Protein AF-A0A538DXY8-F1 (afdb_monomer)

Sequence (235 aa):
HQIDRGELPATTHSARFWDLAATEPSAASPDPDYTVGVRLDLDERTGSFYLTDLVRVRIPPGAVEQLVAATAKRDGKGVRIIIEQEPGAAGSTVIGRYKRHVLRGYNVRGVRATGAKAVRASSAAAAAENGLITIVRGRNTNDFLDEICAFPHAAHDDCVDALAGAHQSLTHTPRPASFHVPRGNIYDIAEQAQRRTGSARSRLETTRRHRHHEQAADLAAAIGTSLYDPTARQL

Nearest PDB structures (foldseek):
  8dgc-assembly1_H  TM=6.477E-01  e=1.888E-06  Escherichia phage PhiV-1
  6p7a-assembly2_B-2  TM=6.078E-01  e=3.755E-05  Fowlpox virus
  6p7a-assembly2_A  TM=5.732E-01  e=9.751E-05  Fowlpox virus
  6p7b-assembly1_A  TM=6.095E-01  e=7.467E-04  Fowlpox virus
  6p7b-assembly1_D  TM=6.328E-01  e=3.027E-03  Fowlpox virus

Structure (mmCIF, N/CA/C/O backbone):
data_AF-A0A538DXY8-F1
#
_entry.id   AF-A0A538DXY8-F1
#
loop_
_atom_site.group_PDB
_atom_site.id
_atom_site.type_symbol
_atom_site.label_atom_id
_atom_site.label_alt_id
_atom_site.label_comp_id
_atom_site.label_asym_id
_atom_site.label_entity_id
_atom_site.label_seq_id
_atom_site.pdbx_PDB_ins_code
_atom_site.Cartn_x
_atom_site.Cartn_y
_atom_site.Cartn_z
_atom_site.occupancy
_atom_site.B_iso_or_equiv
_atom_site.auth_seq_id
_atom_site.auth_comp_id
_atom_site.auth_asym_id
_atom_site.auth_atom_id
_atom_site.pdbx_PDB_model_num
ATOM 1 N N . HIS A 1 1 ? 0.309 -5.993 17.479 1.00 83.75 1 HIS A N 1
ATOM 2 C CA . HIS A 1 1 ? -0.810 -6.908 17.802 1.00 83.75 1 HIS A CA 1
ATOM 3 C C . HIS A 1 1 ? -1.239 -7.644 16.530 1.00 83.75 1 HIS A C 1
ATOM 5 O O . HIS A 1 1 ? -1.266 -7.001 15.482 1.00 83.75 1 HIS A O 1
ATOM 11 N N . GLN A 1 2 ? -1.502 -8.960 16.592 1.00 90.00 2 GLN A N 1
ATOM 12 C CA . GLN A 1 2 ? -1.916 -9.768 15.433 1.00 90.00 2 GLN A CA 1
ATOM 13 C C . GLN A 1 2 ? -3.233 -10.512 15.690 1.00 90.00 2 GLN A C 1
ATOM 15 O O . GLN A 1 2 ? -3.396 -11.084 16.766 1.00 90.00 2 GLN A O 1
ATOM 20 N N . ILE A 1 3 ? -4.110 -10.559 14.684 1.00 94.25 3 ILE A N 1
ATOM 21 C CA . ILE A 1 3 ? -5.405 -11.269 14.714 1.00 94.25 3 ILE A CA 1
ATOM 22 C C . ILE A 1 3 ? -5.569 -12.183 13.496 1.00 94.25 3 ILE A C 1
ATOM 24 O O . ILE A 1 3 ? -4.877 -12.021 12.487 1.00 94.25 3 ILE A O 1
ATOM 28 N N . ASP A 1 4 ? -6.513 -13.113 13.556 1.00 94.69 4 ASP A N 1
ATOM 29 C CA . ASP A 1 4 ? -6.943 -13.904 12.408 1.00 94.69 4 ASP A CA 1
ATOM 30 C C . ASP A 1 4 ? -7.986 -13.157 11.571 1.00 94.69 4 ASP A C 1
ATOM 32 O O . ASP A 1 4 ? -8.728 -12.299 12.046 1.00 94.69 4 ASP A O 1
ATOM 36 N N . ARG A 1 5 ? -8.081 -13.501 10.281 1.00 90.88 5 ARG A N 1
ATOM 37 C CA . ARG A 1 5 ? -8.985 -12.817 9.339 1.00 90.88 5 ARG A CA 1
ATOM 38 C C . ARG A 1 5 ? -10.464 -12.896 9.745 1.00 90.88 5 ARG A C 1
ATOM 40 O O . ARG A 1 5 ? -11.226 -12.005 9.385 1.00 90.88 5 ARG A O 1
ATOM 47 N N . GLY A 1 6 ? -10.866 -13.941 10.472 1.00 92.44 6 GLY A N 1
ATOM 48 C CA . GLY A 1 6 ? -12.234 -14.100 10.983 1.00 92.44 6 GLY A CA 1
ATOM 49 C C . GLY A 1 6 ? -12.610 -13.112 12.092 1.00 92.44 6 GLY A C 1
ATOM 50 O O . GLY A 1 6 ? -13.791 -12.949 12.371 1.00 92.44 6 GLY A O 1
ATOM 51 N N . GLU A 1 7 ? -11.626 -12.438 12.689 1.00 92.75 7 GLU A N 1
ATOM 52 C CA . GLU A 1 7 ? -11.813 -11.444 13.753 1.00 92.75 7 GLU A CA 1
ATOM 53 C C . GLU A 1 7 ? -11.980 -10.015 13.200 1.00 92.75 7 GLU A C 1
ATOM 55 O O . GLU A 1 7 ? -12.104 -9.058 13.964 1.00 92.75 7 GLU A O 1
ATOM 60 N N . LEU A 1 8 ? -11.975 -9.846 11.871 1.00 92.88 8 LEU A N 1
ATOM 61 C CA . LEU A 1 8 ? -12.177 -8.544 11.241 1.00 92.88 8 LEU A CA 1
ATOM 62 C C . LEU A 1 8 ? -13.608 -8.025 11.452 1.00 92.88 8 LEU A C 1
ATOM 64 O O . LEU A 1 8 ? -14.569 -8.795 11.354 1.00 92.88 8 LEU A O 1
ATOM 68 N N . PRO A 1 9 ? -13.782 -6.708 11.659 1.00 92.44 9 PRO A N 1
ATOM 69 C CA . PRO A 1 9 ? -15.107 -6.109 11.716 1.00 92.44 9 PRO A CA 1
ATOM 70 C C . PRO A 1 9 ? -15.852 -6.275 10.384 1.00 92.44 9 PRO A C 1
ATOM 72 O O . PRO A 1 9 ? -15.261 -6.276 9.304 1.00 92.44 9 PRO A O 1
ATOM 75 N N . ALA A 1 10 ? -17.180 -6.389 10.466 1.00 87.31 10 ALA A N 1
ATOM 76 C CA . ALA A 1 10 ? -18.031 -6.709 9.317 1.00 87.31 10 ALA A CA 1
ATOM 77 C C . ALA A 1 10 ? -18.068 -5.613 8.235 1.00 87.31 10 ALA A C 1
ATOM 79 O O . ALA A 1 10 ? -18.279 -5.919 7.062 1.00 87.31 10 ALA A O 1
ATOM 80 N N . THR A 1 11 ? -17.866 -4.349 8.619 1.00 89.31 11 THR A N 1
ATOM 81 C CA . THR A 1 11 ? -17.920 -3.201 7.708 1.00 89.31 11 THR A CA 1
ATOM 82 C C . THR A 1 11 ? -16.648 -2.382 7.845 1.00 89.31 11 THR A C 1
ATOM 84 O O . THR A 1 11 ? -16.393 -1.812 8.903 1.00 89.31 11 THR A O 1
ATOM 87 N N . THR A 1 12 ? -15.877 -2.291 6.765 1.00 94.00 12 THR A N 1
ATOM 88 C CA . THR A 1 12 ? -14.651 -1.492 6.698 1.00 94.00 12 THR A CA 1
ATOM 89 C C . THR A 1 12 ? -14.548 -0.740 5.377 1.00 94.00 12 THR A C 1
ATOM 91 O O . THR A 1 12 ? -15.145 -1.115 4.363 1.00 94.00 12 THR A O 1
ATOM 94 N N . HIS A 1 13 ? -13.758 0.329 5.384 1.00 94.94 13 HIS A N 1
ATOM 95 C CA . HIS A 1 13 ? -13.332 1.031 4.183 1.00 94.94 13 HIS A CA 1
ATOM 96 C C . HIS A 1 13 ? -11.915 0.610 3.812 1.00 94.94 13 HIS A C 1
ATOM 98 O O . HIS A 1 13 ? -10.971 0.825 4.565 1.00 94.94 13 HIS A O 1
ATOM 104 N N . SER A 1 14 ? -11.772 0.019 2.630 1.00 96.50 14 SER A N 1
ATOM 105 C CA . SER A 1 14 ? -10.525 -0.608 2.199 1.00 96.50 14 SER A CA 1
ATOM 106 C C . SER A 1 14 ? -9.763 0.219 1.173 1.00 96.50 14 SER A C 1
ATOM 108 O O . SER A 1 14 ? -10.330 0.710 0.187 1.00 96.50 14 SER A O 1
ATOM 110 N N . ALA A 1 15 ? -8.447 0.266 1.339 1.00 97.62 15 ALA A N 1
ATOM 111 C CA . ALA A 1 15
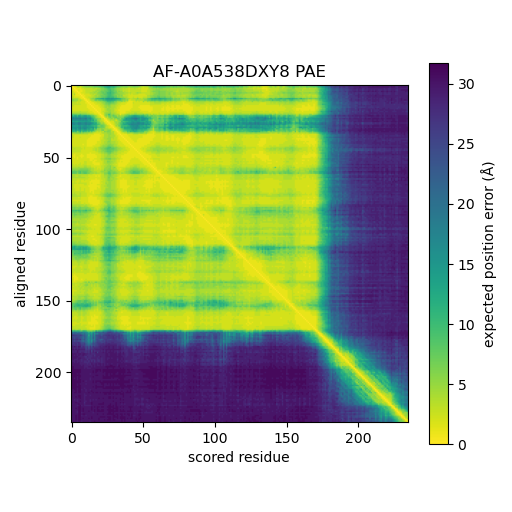 ? -7.514 0.772 0.348 1.00 97.62 15 ALA A CA 1
ATOM 112 C C . ALA A 1 15 ? -6.359 -0.213 0.157 1.00 97.62 15 ALA A C 1
ATOM 114 O O . ALA A 1 15 ? -5.801 -0.723 1.125 1.00 97.62 15 ALA A O 1
ATOM 115 N N . ARG A 1 16 ? -5.974 -0.438 -1.099 1.00 98.38 16 ARG A N 1
ATOM 116 C CA . ARG A 1 16 ? -4.704 -1.052 -1.466 1.00 98.38 16 ARG A CA 1
ATOM 117 C C . ARG A 1 16 ? -3.793 -0.010 -2.081 1.00 98.38 16 ARG A C 1
ATOM 119 O O . ARG A 1 16 ? -4.149 0.564 -3.107 1.00 98.38 16 ARG A O 1
ATOM 126 N N . PHE A 1 17 ? -2.627 0.180 -1.488 1.00 97.62 17 PHE A N 1
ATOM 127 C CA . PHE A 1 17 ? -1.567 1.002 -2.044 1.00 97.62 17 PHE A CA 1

Directions for this task -
Print exactly the lines from the beginning of the entries through the line with "ATOM 24 O O". Output nothing more.

Completed task -
Protein AF-A0A538DXY8-F1 (afdb_monomer)

Sequence (235 aa):
HQIDRGELPATTHSARFWDLAATEPSAASPDPDYTVGVRLDLDERTGSFYLTDLVRVRIPPGAVEQLVAATAKRDGKGVRIIIEQEPGAAGSTVIGRYKRHVLRGYNVRGVRATGAKAVRASSAAAAAENGLITIVRGRNTNDFLDEICAFPHAAHDDCVDALAGAHQSLTHTPRPASFHVPRGNIYDIAEQAQRRTGSARSRLETTRRHRHHEQAADLAAAIGTSLYDPTARQL

Nearest PDB structures (foldseek):
  8dgc-assembly1_H  TM=6.477E-01  e=1.888E-06  Escherichia phage PhiV-1
  6p7a-assembly2_B-2  TM=6.078E-01  e=3.755E-05  Fowlpox virus
  6p7a-assembly2_A  TM=5.732E-01  e=9.751E-05  Fowlpox virus
  6p7b-assembly1_A  TM=6.095E-01  e=7.467E-04  Fowlpox virus
  6p7b-assembly1_D  TM=6.328E-01  e=3.027E-03  Fowlpox virus

Structure (mmCIF, N/CA/C/O backbone):
data_AF-A0A538DXY8-F1
#
_entry.id   AF-A0A538DXY8-F1
#
loop_
_atom_site.group_PDB
_atom_site.id
_atom_site.type_symbol
_atom_site.label_atom_id
_atom_site.label_alt_id
_atom_site.label_comp_id
_atom_site.label_asym_id
_atom_site.label_entity_id
_atom_site.label_seq_id
_atom_site.pdbx_PDB_ins_code
_atom_site.Cartn_x
_atom_site.Cartn_y
_atom_site.Cartn_z
_atom_site.occupancy
_atom_site.B_iso_or_equiv
_atom_site.auth_seq_id
_atom_site.auth_comp_id
_atom_site.auth_asym_id
_atom_site.auth_atom_id
_atom_site.pdbx_PDB_model_num
ATOM 1 N N . HIS A 1 1 ? 0.309 -5.993 17.479 1.00 83.75 1 HIS A N 1
ATOM 2 C CA . HIS A 1 1 ? -0.810 -6.908 17.802 1.00 83.75 1 HIS A CA 1
ATOM 3 C C . HIS A 1 1 ? -1.239 -7.644 16.530 1.00 83.75 1 HIS A C 1
ATOM 5 O O . HIS A 1 1 ? -1.266 -7.001 15.482 1.00 83.75 1 HIS A O 1
ATOM 11 N N . GLN A 1 2 ? -1.502 -8.960 16.592 1.00 90.00 2 GLN A N 1
ATOM 12 C CA . GLN A 1 2 ? -1.916 -9.768 15.433 1.00 90.00 2 GLN A CA 1
ATOM 13 C C . GLN A 1 2 ? -3.233 -10.512 15.690 1.00 90.00 2 GLN A C 1
ATOM 15 O O . GLN A 1 2 ? -3.396 -11.084 16.766 1.00 90.00 2 GLN A O 1
ATOM 20 N N . ILE A 1 3 ? -4.110 -10.559 14.684 1.00 94.25 3 ILE A N 1
ATOM 21 C CA . ILE A 1 3 ? -5.405 -11.269 14.714 1.00 94.25 3 ILE A CA 1
ATOM 22 C C . ILE A 1 3 ? -5.569 -12.183 13.496 1.00 94.25 3 ILE A C 1
ATOM 24 O O . ILE A 1 3 ? -4.877 -12.021 12.487 1.00 94.25 3 ILE A O 1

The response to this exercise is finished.